Особую радость вызывают у христиан воспоминания о событиях священной истории, эмоционально пережить которые помогают им церковные праздники, посвященные этим событиям. Об атмосфере духовной радости религиозных праздников много писал Кирилл Туровский. Если уже золотая цепь, унизанная жемчугом и драгоценными камнями, радует глаз и сердце видящих ее, то тем более приятна нам «духовьная красота, праздьници святии, веселяще верьныих сердца и душа освящающе» (ТОДРЛ 13, 419). Духовной красотой праздника наслаждаются на земле и на небе; ее воспевают небесные чины, люди и даже «горы и холми точат сладость». На праздник «Вознесения», пишет Кирилл, весь Универсум пронизан весельем и радостью— «небеса веселяться, своя украшающе светила… земля радуеться… и вся тварь красуеться, от Елеоньскыя горы просвещаема» (15, 341). Люди украшают праздник «песнями, яко цветы», воспевая славословия. Все в мире ликует, прозревая в празднике высшие истины бытия, жизнь вечную. «Да поистине сий праздник, —пишет Кирилл о «Вознесении», — пълн есть радости и веселиа! Радость на небесех, възнесъшюся Христу к Отцю, и на земли веселие всей твари, обновлыпися от истления» (343).

Конечно, далеко не каждый человек Древней Руси вдумывался в философско–религиозный смысл того или иного праздника, но каждый (а праздники очень скоро стали всенародными) знал, что празднуется нечто возвышенное и достойное ликования, что есть в празднике нечто возвышающееся над человеческой жизнью, но имеющее позитивное влияние на эту жизнь. Позитивный смысл празднуемых событий если не понимал до конца, то хорошо ощущал каждый участник такого праздника. А чтобы не ломалась традиционная хронология и сакральная значимость праздников, к которой издревле привыкли славяне, многие христианские праздники постепенно заняли место языческих, и в народном сознании новое, не совсем понятное содержание их получило глубинное подкрепление за счет соотнесенных с ними языческих архетипов и древних мифологем[131].

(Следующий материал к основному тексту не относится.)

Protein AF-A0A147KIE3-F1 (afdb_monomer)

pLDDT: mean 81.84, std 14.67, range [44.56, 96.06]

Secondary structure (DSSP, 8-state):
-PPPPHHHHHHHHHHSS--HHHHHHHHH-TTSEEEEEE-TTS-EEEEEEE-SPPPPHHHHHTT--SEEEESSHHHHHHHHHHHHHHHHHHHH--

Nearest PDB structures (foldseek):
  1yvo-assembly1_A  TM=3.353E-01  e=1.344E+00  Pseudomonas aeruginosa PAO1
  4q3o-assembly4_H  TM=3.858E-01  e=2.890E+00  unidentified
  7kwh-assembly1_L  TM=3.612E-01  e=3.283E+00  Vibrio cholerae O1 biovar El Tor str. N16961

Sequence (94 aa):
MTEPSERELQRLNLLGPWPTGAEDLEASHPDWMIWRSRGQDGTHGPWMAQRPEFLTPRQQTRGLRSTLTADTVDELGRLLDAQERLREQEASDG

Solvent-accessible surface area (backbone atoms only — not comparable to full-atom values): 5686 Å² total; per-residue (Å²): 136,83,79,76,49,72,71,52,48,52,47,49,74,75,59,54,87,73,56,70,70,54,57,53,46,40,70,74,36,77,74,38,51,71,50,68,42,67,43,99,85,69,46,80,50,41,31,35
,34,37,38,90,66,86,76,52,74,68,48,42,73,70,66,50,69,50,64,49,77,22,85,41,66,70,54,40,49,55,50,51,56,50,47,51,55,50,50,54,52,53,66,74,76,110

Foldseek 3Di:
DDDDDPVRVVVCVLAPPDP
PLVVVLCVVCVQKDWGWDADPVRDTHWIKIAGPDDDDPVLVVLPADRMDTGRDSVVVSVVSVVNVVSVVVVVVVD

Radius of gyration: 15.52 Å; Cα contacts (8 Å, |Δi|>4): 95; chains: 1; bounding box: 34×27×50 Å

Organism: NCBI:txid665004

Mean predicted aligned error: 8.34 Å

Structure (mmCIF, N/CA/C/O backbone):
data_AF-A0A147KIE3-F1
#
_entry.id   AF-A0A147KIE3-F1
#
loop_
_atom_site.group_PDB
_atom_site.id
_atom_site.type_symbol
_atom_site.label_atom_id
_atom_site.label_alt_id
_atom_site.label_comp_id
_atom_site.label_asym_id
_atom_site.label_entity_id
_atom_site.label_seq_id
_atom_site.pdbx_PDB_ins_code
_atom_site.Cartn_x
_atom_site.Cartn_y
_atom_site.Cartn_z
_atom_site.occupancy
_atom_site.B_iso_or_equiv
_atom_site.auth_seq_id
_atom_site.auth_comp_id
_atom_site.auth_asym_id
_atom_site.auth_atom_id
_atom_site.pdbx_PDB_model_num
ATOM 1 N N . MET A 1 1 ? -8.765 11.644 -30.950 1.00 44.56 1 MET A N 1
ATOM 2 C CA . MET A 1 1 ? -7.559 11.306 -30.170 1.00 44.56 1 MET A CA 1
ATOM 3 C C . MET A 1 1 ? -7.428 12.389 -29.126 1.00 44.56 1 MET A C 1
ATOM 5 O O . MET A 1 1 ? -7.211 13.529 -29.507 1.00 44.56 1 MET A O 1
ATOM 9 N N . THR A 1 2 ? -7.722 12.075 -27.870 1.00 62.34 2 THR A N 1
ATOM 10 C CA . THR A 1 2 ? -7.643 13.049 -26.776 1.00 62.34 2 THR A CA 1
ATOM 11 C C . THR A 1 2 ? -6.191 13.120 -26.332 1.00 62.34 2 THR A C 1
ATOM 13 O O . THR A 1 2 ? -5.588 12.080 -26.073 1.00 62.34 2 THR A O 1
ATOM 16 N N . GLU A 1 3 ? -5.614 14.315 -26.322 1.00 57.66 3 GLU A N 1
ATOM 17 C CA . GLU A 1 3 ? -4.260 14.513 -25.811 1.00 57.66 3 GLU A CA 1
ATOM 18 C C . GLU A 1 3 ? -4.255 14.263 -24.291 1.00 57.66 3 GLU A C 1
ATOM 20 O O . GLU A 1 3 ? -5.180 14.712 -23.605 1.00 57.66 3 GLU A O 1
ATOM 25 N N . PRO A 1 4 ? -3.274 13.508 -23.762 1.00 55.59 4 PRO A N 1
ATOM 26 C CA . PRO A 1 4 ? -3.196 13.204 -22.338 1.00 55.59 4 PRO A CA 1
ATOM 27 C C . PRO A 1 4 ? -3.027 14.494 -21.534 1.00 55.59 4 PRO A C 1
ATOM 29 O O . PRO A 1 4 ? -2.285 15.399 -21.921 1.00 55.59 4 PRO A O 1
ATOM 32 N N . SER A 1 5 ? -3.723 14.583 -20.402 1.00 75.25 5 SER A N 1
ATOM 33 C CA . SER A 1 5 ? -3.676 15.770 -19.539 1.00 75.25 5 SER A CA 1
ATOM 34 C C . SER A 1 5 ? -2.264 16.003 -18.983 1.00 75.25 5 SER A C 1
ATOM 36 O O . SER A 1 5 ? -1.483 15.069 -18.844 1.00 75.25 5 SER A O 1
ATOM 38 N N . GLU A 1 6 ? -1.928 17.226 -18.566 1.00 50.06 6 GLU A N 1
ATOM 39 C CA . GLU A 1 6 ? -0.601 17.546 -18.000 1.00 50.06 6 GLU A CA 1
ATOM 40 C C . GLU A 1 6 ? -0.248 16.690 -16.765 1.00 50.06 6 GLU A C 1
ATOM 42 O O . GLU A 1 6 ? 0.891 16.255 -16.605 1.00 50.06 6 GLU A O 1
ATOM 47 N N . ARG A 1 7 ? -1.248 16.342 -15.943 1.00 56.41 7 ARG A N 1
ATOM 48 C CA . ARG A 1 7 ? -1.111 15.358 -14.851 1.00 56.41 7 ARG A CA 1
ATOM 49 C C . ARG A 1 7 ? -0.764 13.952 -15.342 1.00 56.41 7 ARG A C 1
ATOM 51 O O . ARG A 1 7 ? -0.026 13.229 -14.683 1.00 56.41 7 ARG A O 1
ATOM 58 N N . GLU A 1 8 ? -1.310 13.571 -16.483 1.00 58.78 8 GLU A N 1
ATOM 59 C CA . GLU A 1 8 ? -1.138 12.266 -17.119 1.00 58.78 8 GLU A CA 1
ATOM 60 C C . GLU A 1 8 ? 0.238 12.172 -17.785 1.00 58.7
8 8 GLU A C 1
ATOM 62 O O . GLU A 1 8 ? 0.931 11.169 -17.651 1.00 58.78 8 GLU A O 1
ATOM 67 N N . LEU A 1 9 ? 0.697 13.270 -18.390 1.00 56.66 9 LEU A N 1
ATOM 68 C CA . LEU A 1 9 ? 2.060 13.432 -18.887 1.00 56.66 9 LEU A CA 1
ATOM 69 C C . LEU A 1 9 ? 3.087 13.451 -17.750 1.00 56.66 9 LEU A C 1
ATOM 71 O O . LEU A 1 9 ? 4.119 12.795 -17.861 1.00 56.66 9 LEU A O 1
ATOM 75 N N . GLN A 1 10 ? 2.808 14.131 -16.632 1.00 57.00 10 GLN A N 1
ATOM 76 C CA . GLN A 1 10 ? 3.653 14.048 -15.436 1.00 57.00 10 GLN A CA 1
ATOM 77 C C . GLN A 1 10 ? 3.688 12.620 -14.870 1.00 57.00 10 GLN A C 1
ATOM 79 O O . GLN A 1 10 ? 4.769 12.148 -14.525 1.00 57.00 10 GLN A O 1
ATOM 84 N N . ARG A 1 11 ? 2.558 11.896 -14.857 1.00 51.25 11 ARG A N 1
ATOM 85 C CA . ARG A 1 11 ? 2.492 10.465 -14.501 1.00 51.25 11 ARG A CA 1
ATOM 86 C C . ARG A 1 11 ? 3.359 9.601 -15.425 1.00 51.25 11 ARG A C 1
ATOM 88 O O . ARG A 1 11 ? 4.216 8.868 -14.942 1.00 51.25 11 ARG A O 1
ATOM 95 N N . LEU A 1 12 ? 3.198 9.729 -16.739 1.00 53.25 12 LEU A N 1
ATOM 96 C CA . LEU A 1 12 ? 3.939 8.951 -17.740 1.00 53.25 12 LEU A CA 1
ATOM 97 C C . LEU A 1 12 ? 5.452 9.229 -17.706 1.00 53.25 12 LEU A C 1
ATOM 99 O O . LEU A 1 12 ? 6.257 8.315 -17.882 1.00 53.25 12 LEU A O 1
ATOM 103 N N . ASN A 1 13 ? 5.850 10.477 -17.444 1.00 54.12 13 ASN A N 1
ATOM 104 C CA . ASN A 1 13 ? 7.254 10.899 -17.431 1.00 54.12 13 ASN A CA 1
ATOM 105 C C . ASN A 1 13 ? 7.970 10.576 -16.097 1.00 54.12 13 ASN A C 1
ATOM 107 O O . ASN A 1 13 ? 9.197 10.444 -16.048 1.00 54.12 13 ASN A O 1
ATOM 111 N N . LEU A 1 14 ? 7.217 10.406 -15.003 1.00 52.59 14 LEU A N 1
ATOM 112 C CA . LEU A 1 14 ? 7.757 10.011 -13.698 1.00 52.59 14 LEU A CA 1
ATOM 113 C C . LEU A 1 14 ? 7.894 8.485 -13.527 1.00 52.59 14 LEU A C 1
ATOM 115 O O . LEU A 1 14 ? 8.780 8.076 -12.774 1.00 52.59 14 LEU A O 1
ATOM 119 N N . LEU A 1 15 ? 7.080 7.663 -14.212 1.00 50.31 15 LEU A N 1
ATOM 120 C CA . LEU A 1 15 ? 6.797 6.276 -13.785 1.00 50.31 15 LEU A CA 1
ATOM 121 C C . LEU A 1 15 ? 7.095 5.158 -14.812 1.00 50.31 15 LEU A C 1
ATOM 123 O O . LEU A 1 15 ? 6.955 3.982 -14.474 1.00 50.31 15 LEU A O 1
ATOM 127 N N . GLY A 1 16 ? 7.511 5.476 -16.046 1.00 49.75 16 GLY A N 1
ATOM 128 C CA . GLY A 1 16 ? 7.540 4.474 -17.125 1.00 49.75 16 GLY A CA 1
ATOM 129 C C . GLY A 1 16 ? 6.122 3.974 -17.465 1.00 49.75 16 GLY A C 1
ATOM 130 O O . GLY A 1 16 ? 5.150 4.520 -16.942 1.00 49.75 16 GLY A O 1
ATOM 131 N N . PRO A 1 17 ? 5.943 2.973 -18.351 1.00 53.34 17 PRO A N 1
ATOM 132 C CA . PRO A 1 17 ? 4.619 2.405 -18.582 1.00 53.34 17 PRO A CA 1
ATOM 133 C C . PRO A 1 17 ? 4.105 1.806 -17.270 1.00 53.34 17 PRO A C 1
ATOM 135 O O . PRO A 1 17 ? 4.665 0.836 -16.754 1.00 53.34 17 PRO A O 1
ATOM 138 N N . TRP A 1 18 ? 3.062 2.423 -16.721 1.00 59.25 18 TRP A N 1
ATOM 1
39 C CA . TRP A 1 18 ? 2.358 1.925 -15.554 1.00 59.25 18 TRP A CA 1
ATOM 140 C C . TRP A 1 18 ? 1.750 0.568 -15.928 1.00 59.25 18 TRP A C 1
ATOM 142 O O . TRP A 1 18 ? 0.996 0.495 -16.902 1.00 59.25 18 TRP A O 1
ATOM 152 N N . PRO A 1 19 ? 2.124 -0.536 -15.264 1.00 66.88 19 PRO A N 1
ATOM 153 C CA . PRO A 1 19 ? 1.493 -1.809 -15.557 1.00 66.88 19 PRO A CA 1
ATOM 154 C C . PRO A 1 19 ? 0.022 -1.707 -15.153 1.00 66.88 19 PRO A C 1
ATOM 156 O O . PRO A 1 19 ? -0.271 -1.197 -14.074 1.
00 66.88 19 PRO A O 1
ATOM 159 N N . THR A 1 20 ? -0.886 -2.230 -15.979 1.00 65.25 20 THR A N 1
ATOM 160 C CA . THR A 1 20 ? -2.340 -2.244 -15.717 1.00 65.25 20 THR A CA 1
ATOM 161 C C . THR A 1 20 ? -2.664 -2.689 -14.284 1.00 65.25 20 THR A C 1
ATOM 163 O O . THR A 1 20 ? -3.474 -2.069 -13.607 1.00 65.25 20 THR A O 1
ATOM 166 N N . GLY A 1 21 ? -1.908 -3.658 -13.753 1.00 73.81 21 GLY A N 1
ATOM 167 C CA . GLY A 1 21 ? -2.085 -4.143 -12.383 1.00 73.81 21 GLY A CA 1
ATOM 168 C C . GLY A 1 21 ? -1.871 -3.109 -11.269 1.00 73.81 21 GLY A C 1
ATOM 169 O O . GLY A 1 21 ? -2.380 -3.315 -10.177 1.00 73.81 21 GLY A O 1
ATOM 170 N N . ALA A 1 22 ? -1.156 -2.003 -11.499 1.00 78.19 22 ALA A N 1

Духовную радость, восторг и умиление испытывали древние русичи от соприкосновения с христианскими святынями, от посещения святых мест, особенно связанных с жизнью Христа. Этими чувствами проникнуты все сохранившиеся до наших дней описания так называемых «хождений» по святым местам.

Игумен Даниил, посетивший в начале XII в. Палестину, так описывает эмоции русских, перед которыми открылся вид на Иерусалим: «И бываеть тогда радость вели‑ка всякому християнину, видевше святый град Иерусалимъ; и ту слезамъ пролитье бываеть от верных человекъ. Никто же бо можеть не прослезитися, узревъ желанную ту землю и места святаа вида, иде же Христосъ богъ нашь претрьпе страсти нас ради грешных. И идуть вси пеши с радостию великою къ граду Иерусалиму» (ПЛДР 2, 32). Здесь мы встречаемся с выражением духовного наслаждения особого рода. Радость от соприкосновения со святыней, с возвышенным соединена со слезами сострадания и умиления. Святыня эта живо напоминала средневековому человеку о страданиях и позорной смерти, которые и ради него тоже претерпел Сын человеческий, и он сострадает ему. Но это сострадание не житейскому несчастью какого‑то человека, а сострадание Богу, претерпевшему поругание и мучительную смерть, воскресшему и искупившему своими страданиями и смертью грехи человеческие. Это сострадание родственно состраданию зрителя трагическому актеру, но оно осложнено здесь осознанием истинности происшедшего события и его сакральной и именно позитивной значимости для каждого человека. Если попытаться описать подобное эмоци–ональное состояние в традиционных категориях эстетики, то, судя по характеристике Даниила, оно складывается из одновременного переживания возвышенного и трагического, выраженного в модусе просветленного умиления. Это сложное эмоциональноэстетическое переживание, которому сами средневековые люди не нашли словесного обозначения, а современной науке его трудно обозначить, так как оно редко встречается в эмоциональной жизни людей XX века.